Technical Field of the Invention
The present invention relates to a transmission apparatus for a vehicle, to a power unit including the transmission apparatus, and to a vehicle incorporating the power unit.
Background Art
Conventionally, in regard of multiple disc clutches, there has been disclosed a structure in which three stages of clutch capacity (a fully engaged, a higher intermediate capacity, and a lower intermediate capacity) can be selected (see, for example, Patent Document 1).
Such a clutch is particularly suitable for a so-called AMT (Automated Manual Transmission) vehicle in which a shift is performed automatically. The reason lies in that, while a shift in an AMT vehicle is performed at a timing not intended by the driver, the shift shock can be reduced by selecting the clutch capacity in accordance with the throttle position, or the like, when a rotation difference is generated between the engine rotary speed (clutch outer rotary speed) and the main shaft rotary speed (clutch inner rotary speed), at the time of engagement of the clutch after movements of transmission gears.

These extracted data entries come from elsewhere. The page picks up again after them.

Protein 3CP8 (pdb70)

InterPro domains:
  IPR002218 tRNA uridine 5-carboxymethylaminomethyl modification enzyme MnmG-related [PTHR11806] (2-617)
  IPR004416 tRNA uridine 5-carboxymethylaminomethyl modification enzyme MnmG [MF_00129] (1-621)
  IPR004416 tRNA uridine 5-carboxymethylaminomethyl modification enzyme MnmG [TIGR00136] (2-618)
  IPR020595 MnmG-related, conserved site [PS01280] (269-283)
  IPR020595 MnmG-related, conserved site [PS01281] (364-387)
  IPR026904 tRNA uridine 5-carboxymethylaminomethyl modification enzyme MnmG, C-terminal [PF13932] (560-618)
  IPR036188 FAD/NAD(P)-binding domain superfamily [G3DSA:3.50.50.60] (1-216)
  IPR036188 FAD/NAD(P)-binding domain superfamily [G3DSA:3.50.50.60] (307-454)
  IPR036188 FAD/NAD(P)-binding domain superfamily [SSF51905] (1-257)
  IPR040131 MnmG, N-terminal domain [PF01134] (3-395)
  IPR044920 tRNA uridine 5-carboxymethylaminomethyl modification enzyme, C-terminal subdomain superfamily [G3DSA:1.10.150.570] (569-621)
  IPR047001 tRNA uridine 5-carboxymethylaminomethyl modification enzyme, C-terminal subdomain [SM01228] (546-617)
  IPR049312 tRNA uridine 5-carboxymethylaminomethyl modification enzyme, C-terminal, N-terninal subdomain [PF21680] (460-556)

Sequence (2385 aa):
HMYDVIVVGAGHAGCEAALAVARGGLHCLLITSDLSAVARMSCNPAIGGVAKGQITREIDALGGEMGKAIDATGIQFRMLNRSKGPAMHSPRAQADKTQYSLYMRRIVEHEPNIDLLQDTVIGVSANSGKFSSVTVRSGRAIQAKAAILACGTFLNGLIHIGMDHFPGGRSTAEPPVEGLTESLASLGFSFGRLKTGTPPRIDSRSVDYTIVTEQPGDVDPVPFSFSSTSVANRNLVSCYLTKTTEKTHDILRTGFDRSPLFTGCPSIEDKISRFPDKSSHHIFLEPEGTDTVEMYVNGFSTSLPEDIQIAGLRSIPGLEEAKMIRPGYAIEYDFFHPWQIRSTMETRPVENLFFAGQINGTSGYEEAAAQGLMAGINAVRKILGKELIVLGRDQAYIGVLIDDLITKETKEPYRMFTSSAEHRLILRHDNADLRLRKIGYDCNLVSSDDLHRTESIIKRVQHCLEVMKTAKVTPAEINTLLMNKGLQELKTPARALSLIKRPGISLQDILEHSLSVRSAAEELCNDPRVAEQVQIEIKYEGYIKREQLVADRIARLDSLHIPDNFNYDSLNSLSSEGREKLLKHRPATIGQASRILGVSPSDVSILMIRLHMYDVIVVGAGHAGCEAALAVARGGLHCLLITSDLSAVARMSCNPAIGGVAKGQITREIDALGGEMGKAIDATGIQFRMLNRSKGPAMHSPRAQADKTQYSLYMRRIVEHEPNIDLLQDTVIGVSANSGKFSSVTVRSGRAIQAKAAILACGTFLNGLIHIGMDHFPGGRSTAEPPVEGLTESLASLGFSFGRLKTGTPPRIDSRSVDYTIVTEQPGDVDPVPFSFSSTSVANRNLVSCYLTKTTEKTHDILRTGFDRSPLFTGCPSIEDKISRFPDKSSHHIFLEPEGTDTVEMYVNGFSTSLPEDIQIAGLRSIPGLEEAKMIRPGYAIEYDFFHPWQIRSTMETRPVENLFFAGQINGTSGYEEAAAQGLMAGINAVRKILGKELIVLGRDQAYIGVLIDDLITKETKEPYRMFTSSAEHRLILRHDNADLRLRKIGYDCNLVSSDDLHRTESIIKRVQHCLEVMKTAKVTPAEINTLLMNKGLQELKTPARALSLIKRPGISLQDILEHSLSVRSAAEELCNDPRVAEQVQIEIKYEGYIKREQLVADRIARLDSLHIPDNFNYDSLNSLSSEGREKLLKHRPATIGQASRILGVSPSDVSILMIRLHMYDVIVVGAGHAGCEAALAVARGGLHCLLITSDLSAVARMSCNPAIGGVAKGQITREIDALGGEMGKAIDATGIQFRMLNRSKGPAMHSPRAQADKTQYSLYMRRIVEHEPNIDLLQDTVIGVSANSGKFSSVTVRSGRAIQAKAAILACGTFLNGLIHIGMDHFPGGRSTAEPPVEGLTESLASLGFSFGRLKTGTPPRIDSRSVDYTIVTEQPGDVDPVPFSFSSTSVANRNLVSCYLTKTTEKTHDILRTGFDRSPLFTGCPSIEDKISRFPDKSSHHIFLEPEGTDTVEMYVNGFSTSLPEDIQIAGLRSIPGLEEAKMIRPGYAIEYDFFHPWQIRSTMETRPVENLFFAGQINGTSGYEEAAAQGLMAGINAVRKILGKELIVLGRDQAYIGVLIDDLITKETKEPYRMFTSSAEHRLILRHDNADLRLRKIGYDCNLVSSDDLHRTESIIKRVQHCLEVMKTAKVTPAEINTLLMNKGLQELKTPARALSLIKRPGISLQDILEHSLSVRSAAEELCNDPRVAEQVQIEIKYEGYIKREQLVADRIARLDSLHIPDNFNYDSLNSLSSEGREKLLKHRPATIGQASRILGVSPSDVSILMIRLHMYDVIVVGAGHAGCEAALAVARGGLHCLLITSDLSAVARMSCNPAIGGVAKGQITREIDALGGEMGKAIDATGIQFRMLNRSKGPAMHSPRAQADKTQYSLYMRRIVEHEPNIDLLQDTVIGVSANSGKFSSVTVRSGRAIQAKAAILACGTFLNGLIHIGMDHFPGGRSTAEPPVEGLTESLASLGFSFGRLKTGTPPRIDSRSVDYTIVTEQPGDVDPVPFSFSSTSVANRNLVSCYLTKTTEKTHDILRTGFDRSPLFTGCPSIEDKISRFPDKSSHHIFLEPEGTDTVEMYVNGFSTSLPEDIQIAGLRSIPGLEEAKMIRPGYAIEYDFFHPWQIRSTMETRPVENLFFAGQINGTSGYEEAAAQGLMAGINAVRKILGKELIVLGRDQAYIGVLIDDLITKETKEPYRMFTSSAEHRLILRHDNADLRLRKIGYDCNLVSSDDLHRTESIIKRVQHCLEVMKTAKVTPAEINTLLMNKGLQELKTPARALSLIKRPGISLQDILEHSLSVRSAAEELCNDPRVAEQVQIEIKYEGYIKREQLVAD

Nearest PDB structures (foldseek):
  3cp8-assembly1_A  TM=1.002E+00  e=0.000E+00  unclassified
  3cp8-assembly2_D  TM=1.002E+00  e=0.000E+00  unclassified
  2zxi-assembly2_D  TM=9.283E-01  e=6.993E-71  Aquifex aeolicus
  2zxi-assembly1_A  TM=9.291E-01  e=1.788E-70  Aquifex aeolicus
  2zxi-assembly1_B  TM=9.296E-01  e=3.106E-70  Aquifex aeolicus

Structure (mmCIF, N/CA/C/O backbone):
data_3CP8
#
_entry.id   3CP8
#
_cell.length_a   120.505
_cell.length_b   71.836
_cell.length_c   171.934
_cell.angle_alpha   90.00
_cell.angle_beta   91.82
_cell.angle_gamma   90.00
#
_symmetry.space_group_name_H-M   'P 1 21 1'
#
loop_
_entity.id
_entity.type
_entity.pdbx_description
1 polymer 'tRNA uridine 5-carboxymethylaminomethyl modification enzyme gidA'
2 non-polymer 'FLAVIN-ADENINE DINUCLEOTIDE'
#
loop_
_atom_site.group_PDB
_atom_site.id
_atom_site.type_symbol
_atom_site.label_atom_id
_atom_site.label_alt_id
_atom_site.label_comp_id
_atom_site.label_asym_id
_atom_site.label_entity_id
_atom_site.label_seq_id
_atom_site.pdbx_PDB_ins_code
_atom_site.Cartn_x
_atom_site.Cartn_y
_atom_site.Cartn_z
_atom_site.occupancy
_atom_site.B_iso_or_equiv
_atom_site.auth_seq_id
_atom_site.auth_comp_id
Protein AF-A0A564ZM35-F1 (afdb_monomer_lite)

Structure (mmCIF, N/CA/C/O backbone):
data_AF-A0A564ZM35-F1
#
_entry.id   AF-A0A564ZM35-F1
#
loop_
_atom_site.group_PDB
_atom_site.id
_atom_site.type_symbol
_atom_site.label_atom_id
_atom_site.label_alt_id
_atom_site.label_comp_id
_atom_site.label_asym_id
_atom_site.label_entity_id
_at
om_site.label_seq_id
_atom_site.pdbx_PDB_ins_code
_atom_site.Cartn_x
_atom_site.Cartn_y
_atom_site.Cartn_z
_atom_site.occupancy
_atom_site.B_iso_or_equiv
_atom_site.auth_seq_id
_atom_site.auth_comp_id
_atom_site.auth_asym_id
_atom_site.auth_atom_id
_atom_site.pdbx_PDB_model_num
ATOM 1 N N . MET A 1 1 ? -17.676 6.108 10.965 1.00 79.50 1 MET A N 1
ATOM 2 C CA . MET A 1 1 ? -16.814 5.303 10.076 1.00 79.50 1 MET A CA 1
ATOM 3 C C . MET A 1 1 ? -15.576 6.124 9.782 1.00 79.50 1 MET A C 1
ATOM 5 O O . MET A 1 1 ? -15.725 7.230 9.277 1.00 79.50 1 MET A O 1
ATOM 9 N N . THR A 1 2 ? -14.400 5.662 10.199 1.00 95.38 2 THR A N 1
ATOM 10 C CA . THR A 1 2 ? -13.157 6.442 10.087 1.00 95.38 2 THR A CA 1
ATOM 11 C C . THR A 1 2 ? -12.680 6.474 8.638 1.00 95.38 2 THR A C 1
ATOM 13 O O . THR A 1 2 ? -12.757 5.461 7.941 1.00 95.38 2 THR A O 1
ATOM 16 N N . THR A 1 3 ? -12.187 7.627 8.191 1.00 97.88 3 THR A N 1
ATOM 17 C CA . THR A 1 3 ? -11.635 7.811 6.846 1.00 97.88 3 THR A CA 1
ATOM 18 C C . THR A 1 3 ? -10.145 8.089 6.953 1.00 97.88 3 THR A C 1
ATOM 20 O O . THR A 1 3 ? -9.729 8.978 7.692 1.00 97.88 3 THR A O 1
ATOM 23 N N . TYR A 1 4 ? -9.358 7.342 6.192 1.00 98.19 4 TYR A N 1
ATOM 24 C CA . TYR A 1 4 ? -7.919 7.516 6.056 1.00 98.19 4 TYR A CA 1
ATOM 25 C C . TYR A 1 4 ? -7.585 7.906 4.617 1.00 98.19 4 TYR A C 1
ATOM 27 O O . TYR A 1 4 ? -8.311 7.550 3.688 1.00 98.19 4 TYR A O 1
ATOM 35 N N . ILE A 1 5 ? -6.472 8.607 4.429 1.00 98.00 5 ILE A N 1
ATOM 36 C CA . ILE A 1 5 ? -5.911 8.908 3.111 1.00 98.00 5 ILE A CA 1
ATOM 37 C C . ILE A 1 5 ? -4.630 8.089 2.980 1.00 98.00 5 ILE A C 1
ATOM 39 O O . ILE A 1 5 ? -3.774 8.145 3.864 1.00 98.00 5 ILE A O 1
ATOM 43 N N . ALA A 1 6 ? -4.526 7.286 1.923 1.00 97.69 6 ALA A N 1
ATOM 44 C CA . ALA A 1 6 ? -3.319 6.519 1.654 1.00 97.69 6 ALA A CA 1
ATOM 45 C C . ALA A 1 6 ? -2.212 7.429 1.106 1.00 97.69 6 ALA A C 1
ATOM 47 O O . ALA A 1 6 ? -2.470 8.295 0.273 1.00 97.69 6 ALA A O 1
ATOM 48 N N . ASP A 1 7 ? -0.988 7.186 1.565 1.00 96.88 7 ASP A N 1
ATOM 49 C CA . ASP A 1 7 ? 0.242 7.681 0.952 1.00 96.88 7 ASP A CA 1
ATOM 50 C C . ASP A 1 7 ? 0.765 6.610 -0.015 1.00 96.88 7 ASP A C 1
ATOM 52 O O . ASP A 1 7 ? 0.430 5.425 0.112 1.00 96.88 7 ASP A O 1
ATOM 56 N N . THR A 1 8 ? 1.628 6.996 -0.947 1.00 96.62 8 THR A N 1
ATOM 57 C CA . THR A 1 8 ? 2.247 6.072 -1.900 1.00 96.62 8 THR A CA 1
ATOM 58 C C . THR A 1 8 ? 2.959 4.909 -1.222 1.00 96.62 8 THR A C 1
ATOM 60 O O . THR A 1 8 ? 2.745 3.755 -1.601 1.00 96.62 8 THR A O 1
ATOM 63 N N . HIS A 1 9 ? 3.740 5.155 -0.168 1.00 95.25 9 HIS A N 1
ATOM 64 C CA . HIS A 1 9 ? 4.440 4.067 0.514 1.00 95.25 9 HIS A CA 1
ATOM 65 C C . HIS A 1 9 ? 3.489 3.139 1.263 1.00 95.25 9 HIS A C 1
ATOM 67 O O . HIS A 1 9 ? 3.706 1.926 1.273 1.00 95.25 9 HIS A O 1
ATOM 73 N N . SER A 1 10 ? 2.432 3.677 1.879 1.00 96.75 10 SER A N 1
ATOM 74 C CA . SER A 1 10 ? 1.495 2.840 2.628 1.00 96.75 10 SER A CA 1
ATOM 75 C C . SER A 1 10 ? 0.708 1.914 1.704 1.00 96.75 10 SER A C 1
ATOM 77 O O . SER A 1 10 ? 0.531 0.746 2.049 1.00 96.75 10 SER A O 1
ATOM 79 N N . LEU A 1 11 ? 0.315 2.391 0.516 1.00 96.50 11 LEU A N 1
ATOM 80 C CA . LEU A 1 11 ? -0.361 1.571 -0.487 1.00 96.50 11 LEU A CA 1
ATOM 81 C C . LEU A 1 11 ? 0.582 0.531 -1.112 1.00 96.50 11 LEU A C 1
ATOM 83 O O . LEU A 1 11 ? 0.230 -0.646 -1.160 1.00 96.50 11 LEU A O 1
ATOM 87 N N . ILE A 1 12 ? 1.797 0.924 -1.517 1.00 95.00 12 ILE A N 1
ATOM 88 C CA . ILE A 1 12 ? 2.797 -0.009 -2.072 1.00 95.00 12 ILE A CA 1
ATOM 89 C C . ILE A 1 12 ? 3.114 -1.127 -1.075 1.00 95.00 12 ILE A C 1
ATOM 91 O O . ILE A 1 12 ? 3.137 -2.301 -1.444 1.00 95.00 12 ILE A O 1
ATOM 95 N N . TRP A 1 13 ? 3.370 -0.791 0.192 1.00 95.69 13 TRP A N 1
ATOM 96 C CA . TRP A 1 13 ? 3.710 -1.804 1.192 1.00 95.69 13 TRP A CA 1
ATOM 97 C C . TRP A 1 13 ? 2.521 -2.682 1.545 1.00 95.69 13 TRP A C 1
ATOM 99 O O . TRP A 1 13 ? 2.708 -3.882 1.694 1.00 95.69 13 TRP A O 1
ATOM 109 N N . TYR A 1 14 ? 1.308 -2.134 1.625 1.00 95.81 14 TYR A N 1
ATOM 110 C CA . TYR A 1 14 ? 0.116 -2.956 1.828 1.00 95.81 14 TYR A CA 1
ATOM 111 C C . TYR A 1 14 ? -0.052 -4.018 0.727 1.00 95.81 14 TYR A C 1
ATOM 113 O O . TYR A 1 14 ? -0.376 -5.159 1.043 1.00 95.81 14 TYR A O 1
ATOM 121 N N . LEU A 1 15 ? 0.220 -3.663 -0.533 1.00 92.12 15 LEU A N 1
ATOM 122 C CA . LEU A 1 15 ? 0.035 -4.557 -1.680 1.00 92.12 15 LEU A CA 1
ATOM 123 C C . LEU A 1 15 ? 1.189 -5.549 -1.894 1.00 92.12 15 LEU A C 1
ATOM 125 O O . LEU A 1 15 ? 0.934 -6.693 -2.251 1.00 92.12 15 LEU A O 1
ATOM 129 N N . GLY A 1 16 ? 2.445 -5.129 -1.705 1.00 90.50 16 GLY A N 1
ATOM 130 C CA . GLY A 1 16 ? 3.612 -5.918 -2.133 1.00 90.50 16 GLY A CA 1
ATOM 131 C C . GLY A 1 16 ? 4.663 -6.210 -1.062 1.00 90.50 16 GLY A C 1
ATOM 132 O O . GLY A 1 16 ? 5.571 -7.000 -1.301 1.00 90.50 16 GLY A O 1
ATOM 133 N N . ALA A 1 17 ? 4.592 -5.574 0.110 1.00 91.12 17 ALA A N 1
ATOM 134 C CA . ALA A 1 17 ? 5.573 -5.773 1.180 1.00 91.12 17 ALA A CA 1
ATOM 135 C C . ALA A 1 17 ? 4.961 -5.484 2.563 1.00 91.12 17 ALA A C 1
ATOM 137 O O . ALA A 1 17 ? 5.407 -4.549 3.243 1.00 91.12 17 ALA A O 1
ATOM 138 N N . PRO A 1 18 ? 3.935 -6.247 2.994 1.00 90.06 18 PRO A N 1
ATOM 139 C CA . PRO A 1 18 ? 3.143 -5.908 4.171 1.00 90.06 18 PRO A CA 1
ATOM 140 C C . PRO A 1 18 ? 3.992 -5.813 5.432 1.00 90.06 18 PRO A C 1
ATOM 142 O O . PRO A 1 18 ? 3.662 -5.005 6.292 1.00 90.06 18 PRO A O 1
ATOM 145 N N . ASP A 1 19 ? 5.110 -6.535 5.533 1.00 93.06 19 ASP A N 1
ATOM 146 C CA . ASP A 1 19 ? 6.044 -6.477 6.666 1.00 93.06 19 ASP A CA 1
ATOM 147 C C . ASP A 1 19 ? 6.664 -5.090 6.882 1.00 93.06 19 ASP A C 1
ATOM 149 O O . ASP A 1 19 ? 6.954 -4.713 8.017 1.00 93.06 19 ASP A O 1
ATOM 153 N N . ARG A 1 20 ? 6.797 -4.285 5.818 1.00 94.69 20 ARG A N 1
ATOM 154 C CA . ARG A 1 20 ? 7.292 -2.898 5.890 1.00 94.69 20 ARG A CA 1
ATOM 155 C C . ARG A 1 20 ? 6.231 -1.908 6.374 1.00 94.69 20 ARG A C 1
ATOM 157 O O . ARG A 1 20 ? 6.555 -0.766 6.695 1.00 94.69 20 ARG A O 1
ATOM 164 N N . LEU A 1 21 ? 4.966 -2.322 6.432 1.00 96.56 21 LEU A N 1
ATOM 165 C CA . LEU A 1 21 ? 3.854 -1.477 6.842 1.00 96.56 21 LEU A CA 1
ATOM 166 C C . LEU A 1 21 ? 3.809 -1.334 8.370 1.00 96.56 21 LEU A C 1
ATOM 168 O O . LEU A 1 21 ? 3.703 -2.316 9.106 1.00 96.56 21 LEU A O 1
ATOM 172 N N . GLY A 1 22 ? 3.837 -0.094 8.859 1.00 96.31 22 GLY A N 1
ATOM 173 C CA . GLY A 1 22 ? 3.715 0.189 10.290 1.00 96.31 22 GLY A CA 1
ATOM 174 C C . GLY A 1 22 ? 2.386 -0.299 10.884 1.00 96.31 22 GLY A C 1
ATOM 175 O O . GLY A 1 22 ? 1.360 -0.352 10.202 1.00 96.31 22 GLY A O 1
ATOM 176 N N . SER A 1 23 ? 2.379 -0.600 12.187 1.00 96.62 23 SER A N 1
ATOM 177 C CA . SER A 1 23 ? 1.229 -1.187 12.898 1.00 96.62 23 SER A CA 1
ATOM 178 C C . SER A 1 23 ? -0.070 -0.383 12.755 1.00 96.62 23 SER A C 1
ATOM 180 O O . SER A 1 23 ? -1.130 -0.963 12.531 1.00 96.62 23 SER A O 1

Here, though not disclosed in detail in Patent Document 1, the clutch lift characteristic relative to the shift spindle angle on the shift-up side varies at a comparatively gentle gradient and, in addition, the three stages of the clutch capacity can be set on the basis of each clutch lift amount of a predetermined width. Therefore, even in the presence of variability regarding tolerance of the clutch or the shift spindle or the like, the shift spindle angle corresponding to a target partial clutch engagement capacity (for example, the higher intermediate capacity) can be set comparatively easily. Besides, it is also comparatively easy to adjust the shift spindle position to the target partial clutch engagement capacity.
In addition, although also not disclosed in detail in Patent Document 1, the clutch lift characteristic relative to the shift spindle angle on the shift-down side is set to rise early and increase at a steep gradient. Where there is variability regarding tolerance of the components, therefore, it is difficult to set the shift spindle angle in conformity with a target partial clutch engagement capacity (for example, the higher intermediate capacity). Besides, it is also comparatively difficult to adjust the shift spindle position to the target partial clutch engagement capacity. In the present application, the rotary angle of the shift spindle at which the clutch capacity is switched over to partial clutch engagement on the shift-down side is defined as “touch point.”
If the touch point can be learned, it can be applied to the AMT system; for example, it becomes possible to use an intermediate clutch capacity in shift control on the shift-down side as well, or to determine whether or not the clutch position has been regulated by the user or the like.
In another conventional example, a touch point learning method has been disclosed (see, for example, Patent Document 2). In Patent Document 2, there is disclosed a control for learning a touch point of a clutch by examining variations in the rotary speed of a main shaft while engaging and disengaging the clutch during when the engine is operating and the gear position is at neutral, as in the flow shown in FIG. 5 of the document.